* **About this task**: From the entries below, return exactly the lines beginning at the one that contains "ATOM 95 O O" and ending at the one that contains "ATOM 106 C CA", both of them included, and only those lines.

* **Stored data**:
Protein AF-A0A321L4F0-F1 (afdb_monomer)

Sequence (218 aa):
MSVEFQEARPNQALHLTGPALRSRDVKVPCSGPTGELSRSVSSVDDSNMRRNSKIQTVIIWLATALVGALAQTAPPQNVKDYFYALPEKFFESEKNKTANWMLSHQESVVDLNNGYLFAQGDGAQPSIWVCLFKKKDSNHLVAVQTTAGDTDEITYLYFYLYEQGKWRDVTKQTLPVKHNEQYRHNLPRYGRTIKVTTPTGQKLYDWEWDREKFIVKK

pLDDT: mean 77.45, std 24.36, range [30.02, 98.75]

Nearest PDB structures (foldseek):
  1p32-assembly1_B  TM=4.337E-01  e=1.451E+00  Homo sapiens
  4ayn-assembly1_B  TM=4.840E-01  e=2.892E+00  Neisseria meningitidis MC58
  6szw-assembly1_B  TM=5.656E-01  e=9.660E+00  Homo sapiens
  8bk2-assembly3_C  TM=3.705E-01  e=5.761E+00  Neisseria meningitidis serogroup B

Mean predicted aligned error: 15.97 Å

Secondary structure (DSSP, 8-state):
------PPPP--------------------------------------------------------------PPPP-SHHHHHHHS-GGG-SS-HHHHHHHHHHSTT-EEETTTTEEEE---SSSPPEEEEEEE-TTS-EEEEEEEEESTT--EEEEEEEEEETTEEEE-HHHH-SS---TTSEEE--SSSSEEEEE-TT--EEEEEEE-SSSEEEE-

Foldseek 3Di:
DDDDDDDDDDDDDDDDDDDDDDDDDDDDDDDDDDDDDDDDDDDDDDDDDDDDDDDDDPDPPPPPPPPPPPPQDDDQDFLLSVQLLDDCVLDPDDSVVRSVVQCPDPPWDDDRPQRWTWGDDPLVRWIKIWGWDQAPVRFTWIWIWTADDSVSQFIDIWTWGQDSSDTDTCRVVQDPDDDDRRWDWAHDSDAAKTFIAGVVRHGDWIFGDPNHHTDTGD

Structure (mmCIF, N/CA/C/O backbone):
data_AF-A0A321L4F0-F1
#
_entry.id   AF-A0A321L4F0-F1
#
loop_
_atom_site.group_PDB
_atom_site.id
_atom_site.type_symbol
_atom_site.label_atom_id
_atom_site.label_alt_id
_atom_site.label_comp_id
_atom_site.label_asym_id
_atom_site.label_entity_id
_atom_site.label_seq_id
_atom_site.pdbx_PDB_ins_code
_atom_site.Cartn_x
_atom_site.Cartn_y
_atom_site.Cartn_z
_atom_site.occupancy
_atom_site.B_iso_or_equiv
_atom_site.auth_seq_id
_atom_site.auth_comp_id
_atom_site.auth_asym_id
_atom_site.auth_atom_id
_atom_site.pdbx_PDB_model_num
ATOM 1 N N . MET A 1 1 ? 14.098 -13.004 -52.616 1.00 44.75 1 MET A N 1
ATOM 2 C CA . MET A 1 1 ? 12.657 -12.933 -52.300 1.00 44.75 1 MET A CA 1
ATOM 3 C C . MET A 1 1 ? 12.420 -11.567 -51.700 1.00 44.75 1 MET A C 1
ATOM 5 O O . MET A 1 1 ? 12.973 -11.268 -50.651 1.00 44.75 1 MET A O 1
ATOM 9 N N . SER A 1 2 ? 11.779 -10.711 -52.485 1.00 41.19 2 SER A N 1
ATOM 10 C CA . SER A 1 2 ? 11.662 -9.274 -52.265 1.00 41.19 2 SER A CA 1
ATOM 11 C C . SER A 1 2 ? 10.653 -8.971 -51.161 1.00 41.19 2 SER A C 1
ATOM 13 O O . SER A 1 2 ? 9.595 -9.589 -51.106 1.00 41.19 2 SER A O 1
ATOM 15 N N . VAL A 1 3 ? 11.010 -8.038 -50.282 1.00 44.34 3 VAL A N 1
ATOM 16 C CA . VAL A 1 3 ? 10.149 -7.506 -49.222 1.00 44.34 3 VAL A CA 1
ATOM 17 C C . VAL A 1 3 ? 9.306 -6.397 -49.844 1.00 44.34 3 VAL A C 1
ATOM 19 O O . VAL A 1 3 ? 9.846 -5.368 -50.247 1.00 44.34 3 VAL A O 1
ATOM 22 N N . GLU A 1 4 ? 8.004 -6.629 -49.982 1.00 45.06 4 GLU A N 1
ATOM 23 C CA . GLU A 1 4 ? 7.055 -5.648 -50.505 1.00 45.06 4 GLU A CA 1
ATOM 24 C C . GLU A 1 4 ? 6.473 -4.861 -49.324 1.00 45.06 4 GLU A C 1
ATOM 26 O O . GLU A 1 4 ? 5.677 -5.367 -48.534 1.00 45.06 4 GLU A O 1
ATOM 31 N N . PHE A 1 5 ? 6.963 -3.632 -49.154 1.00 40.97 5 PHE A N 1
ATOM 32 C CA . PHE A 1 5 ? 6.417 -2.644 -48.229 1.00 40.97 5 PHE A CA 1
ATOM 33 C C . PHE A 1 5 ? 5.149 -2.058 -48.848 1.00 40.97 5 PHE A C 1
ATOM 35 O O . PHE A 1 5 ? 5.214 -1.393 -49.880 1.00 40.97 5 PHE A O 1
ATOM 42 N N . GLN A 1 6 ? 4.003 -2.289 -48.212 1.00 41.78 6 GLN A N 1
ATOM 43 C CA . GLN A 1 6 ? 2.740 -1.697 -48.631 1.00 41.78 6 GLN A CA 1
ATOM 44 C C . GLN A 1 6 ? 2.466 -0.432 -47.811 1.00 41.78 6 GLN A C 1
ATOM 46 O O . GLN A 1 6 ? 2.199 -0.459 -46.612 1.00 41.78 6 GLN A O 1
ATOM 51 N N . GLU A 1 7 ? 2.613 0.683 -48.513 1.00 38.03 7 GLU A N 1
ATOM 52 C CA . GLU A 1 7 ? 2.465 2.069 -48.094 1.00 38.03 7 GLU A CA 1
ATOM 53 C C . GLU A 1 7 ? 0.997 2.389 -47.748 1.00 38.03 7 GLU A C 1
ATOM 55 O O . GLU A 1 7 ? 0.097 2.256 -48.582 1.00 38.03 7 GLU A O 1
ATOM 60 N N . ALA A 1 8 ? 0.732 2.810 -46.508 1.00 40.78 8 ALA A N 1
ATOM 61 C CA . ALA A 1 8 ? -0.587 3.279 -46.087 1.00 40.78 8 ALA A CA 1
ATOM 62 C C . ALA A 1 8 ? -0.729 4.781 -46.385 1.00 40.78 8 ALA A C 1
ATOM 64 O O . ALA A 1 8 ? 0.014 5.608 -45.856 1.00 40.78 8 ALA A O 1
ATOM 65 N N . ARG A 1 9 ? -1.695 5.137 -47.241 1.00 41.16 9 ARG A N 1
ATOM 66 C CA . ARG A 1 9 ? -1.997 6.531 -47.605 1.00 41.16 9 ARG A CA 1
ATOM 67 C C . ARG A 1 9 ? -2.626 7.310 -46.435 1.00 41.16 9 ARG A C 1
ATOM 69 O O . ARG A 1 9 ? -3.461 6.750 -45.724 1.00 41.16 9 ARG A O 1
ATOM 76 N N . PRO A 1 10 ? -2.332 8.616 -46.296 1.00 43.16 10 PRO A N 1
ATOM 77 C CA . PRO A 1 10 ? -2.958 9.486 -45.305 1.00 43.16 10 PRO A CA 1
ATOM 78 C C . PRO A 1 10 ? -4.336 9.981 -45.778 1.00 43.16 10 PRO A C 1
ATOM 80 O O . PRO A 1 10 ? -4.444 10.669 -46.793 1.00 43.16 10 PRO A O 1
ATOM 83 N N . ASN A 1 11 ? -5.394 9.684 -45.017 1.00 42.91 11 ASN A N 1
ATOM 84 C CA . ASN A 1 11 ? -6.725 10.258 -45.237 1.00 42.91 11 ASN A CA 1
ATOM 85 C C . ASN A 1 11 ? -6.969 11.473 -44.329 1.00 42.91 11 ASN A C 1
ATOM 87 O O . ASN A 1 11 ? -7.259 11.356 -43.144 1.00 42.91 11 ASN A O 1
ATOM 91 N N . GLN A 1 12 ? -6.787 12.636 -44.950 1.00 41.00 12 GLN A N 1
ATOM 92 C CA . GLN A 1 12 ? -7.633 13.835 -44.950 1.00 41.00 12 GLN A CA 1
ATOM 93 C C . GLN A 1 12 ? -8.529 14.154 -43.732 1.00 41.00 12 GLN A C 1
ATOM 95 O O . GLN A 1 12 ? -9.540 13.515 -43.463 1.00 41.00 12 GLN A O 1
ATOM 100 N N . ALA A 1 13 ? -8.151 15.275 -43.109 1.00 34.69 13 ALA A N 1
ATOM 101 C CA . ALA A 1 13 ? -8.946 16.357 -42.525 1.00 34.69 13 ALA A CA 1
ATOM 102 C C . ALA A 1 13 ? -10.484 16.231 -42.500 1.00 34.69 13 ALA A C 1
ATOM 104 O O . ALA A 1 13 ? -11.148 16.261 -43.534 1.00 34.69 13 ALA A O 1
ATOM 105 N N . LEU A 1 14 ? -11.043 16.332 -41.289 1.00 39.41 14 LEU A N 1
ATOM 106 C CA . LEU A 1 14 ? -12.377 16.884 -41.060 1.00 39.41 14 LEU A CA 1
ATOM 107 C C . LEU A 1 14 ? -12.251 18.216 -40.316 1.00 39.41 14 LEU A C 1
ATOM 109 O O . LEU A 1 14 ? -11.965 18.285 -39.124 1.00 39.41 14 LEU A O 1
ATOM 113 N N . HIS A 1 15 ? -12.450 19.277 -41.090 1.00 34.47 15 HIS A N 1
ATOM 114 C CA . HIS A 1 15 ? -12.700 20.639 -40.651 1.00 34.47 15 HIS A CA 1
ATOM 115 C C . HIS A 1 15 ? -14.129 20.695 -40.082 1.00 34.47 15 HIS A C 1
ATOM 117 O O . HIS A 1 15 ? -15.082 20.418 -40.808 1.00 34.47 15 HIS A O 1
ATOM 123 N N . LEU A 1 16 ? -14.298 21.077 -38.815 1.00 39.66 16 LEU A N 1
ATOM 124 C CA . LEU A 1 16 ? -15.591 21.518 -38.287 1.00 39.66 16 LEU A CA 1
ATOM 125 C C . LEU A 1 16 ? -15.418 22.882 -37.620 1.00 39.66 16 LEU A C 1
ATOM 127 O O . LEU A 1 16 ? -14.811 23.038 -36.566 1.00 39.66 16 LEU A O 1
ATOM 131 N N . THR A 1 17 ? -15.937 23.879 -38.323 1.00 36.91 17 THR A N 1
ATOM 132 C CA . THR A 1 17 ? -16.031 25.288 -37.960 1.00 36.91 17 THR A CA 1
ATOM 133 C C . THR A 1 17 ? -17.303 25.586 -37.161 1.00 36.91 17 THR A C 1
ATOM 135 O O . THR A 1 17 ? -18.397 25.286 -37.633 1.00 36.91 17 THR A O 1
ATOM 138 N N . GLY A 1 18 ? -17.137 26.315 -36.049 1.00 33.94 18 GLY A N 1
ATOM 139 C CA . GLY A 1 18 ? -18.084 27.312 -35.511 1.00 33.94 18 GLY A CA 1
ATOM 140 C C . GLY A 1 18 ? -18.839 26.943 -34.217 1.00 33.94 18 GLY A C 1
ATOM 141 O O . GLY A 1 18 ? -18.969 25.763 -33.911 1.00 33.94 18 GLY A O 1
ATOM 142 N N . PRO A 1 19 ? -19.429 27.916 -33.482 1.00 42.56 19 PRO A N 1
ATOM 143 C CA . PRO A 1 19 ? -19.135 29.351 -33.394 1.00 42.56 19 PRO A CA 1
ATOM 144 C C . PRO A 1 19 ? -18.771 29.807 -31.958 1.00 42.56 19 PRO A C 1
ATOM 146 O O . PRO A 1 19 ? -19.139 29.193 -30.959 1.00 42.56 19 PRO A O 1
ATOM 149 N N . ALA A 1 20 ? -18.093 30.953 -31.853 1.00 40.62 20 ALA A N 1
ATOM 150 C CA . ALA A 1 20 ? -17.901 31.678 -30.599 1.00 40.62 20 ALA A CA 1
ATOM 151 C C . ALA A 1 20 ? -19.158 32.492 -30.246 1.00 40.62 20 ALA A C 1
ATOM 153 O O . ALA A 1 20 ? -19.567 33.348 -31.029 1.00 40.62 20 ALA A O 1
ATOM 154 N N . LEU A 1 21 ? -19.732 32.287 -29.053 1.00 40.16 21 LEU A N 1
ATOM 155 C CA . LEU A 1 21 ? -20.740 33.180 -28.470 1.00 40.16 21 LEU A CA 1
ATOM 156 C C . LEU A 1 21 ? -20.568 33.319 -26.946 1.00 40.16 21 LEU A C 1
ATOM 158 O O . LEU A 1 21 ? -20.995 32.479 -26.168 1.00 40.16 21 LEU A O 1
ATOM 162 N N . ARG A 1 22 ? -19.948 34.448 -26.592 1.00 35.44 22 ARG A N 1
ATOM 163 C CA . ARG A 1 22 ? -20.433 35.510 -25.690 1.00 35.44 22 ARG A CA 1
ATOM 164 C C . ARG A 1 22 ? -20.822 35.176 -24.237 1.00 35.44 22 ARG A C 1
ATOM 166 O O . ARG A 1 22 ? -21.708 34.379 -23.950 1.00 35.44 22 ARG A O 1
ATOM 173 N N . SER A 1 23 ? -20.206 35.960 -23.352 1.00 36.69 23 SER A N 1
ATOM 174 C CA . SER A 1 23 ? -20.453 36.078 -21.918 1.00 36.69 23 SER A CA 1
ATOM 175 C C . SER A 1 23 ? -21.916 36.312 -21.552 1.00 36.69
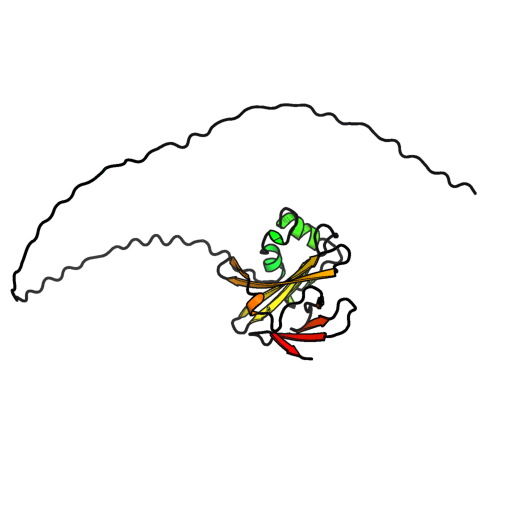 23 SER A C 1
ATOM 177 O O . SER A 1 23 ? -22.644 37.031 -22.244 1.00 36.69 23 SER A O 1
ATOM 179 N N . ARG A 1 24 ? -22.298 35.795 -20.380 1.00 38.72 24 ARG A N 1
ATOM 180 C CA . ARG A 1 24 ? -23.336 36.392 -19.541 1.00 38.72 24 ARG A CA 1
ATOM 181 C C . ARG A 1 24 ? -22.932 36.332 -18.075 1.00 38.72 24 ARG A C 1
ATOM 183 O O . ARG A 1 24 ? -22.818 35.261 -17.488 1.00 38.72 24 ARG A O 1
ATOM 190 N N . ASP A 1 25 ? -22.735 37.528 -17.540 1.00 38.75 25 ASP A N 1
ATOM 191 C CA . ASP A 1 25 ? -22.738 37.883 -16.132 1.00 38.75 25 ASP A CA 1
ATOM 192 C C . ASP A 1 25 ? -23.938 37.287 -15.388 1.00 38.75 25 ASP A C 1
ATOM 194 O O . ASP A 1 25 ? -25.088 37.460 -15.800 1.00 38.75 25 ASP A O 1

* **Exercise response**:
ATOM 95 O O . GLN A 1 12 ? -9.540 13.515 -43.463 1.00 41.00 12 GLN A O 1
ATOM 100 N N . ALA A 1 13 ? -8.151 15.275 -43.109 1.00 34.69 13 ALA A N 1
ATOM 101 C CA . ALA A 1 13 ? -8.946 16.357 -42.525 1.00 34.69 13 ALA A CA 1
ATOM 102 C C . ALA A 1 13 ? -10.484 16.231 -42.500 1.00 34.69 13 ALA A C 1
ATOM 104 O O . ALA A 1 13 ? -11.148 16.261 -43.534 1.00 34.69 13 ALA A O 1
ATOM 105 N N . LEU A 1 14 ? -11.043 16.332 -41.289 1.00 39.41 14 LEU A N 1
ATOM 106 C CA . LEU A 1 14 ? -12.377 16.884 -41.060 1.00 39.41 14 LEU A CA 1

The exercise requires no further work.